• _Goal of the exercise_
From the line with "ATOM 9 N N ." through the line with "ATOM 27 C CA", repeat the entries verbatim, both end lines included, and add nothing.

• _Raw data_
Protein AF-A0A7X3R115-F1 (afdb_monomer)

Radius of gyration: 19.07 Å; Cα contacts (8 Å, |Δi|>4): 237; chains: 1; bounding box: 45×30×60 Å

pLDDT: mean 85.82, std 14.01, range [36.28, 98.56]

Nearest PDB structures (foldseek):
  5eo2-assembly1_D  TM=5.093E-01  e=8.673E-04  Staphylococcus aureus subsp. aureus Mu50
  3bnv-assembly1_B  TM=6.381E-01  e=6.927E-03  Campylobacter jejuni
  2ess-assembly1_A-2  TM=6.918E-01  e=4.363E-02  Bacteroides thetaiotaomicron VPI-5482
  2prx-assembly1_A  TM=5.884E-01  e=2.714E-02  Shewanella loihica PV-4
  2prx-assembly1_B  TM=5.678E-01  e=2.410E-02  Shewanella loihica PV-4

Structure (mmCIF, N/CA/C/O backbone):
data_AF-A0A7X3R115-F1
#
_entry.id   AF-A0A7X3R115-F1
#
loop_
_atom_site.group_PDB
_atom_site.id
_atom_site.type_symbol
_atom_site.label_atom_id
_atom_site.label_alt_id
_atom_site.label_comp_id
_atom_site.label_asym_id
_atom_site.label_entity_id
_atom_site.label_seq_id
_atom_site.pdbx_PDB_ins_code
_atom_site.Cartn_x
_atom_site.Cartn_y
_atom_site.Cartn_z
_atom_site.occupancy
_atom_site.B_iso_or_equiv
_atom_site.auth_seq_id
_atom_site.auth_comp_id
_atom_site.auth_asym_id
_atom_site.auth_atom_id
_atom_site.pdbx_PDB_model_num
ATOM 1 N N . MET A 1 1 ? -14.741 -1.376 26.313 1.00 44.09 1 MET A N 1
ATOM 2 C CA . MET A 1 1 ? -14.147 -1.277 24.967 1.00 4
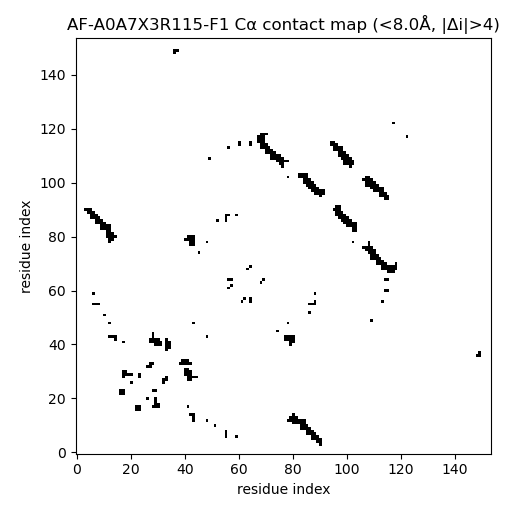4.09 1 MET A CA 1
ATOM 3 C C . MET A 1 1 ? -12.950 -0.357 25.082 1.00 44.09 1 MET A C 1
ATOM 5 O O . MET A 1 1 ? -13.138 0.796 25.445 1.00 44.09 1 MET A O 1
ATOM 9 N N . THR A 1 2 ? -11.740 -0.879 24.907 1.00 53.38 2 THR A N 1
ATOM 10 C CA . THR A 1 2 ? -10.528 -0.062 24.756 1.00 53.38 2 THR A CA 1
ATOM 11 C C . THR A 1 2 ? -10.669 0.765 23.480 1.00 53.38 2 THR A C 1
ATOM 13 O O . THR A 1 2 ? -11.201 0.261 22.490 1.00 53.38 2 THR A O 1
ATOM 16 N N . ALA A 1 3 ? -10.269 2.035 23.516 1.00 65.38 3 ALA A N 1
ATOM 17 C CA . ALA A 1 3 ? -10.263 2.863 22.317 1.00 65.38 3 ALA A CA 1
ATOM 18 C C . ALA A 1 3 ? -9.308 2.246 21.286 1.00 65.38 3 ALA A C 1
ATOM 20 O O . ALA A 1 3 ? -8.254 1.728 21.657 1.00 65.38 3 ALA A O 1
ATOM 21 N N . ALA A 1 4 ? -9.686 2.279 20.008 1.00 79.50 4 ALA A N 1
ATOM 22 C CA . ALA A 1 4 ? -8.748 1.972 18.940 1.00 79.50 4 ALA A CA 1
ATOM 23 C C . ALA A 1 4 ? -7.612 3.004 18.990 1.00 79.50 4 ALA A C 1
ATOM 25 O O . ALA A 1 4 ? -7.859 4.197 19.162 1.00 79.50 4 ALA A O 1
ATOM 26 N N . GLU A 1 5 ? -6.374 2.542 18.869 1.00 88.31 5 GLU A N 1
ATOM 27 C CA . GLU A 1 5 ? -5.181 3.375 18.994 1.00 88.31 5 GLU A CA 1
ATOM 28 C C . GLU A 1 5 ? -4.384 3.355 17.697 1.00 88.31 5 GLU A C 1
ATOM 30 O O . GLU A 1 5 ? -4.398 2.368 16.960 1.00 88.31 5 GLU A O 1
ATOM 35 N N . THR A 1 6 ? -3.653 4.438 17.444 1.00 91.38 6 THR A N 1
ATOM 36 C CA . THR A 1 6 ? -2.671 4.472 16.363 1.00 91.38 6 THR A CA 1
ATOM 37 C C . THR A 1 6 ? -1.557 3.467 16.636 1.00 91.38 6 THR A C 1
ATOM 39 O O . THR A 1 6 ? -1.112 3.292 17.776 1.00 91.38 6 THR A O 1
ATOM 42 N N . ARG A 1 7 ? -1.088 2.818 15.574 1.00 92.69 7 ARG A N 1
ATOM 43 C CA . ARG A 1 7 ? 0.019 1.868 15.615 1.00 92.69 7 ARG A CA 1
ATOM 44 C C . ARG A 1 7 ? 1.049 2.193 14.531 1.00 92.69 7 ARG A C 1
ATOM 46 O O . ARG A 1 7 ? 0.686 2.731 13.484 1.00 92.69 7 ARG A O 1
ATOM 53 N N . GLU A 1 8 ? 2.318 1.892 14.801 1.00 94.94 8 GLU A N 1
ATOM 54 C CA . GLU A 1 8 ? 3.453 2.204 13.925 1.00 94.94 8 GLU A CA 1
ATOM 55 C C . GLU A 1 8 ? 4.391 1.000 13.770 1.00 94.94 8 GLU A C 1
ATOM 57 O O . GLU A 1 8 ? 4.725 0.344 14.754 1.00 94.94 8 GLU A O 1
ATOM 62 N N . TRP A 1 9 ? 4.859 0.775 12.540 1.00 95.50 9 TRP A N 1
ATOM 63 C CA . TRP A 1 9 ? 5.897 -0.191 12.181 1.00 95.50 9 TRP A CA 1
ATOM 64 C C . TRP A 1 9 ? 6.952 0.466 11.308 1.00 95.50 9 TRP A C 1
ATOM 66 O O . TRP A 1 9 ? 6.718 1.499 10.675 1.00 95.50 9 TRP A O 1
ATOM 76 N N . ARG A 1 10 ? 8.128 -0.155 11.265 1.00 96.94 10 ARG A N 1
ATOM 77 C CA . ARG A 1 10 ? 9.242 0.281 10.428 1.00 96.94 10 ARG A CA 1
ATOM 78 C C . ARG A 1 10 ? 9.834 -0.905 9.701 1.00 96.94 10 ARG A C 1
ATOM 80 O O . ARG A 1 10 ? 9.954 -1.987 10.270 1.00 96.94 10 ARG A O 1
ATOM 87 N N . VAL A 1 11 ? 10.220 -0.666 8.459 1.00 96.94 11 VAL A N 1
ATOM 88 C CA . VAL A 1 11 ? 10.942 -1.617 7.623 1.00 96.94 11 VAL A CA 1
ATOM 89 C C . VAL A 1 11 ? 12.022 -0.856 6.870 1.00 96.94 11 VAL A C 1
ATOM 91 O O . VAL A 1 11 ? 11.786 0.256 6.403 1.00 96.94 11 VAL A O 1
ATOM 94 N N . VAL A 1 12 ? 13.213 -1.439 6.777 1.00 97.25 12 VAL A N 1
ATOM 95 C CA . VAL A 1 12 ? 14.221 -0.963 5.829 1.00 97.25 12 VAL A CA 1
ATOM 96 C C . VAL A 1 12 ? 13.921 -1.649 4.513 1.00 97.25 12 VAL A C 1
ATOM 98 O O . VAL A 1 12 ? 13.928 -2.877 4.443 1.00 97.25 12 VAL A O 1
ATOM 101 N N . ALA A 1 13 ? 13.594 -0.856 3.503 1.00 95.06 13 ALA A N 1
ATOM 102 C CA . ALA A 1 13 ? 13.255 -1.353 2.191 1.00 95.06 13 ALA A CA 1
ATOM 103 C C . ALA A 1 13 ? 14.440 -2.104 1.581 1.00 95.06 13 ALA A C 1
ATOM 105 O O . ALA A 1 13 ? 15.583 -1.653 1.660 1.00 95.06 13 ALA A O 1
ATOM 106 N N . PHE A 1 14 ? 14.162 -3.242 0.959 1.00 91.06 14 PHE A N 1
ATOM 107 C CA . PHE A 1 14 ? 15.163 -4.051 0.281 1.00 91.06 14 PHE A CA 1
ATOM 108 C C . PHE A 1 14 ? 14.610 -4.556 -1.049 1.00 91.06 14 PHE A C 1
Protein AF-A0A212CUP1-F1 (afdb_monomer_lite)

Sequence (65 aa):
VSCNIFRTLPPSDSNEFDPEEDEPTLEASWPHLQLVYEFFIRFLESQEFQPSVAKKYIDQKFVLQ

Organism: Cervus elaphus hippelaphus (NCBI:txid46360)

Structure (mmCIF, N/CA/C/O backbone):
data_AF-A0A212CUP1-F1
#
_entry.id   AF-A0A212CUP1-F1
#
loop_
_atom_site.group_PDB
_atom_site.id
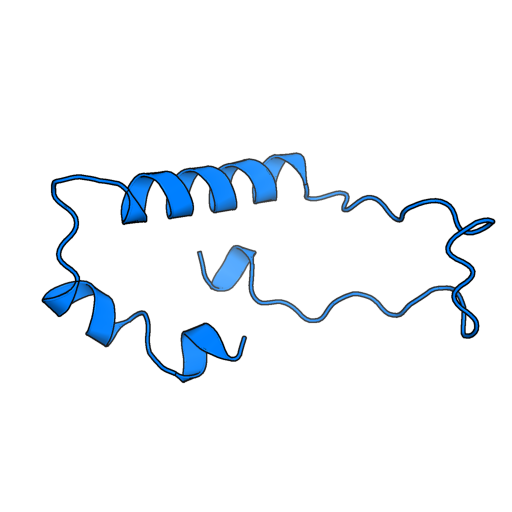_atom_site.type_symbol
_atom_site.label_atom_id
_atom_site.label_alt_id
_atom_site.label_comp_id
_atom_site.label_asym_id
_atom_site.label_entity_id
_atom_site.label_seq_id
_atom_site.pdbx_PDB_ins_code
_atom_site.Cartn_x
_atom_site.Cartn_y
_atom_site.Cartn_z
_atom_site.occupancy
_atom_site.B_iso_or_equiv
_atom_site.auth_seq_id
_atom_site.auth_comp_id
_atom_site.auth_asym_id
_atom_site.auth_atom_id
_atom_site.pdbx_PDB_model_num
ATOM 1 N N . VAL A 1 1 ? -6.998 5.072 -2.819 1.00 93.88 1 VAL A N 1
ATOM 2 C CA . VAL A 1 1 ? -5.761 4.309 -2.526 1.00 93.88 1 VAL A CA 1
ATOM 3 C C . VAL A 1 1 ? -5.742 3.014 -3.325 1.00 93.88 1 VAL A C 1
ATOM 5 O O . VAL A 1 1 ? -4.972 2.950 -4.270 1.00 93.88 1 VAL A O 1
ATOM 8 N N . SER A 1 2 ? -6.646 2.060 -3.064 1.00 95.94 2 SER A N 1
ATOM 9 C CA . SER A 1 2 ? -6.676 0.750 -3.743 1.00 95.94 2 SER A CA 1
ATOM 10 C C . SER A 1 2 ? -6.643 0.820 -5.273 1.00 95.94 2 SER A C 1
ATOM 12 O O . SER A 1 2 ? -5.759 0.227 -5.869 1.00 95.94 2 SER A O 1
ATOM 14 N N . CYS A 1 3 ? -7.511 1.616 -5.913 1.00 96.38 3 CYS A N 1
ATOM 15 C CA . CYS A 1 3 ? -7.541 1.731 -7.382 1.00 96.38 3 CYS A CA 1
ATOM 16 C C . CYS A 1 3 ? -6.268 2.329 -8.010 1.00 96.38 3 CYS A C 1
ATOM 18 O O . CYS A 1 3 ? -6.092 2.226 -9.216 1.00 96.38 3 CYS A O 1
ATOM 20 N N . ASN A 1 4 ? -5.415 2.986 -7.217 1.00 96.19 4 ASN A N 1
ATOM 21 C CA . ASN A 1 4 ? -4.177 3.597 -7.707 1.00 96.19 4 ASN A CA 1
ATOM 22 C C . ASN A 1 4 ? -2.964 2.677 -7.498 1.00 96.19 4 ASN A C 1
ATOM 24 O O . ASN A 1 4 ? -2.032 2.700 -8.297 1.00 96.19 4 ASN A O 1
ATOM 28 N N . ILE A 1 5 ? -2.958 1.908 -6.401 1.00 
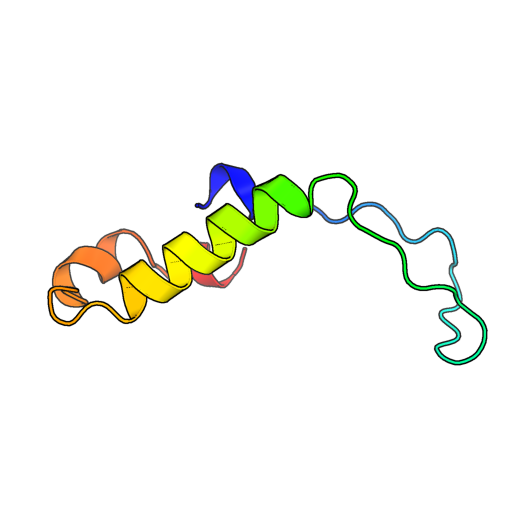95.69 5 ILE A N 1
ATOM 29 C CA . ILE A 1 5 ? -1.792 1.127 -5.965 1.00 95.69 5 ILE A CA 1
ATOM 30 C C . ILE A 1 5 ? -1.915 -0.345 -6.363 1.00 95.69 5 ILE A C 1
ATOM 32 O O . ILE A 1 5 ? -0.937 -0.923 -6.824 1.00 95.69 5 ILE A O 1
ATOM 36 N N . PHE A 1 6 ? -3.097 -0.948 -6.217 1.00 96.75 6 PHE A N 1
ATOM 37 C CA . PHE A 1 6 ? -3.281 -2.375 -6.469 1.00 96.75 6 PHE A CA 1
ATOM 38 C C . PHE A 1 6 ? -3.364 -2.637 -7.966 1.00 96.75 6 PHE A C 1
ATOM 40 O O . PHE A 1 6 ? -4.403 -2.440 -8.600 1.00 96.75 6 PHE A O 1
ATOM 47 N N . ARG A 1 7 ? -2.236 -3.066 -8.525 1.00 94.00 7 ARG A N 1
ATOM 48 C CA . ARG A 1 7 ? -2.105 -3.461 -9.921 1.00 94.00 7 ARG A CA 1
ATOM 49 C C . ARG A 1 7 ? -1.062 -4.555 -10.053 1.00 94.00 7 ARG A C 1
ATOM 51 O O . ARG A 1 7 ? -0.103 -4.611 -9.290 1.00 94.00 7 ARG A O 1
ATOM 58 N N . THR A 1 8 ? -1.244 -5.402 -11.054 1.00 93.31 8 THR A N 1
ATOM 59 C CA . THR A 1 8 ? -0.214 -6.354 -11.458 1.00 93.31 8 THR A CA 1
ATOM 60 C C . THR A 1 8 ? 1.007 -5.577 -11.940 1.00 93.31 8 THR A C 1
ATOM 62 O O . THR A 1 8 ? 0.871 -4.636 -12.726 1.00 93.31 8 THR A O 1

• _Solution for this exercise_
ATOM 9 N N . THR A 1 2 ? -11.740 -0.879 24.907 1.00 53.38 2 THR A N 1
ATOM 10 C CA . THR A 1 2 ? -10.528 -0.062 24.756 1.00 53.38 2 THR A CA 1
ATOM 11 C C . THR A 1 2 ? -10.669 0.765 23.480 1.00 53.38 2 THR A C 1
ATOM 13 O O . THR A 1 2 ? -11.201 0.261 22.490 1.00 53.38 2 THR A O 1
ATOM 16 N N . ALA A 1 3 ? -10.269 2.035 23.516 1.00 65.38 3 ALA A N 1
ATOM 17 C CA . ALA A 1 3 ? -10.263 2.863 22.317 1.00 65.38 3 ALA A CA 1
ATOM 18 C C . ALA A 1 3 ? -9.308 2.246 21.286 1.00 65.38 3 ALA A C 1
ATOM 20 O O . ALA A 1 3 ? -8.254 1.728 21.657 1.00 65.38 3 ALA A O 1
ATOM 21 N N . ALA A 1 4 ? -9.686 2.279 20.008 1.00 79.50 4 ALA A N 1
ATOM 22 C CA . ALA A 1 4 ? -8.748 1.972 18.940 1.00 79.50 4 ALA A CA 1
ATOM 23 C C . ALA A 1 4 ? -7.612 3.004 18.990 1.00 79.50 4 ALA A C 1
ATOM 25 O O . ALA A 1 4 ? -7.859 4.197 19.162 1.00 79.50 4 ALA A O 1
ATOM 26 N N . GLU A 1 5 ? -6.374 2.542 18.869 1.00 88.31 5 GLU A N 1
ATOM 27 C CA . GLU A 1 5 ? -5.181 3.375 18.994 1.00 88.31 5 GLU A CA 1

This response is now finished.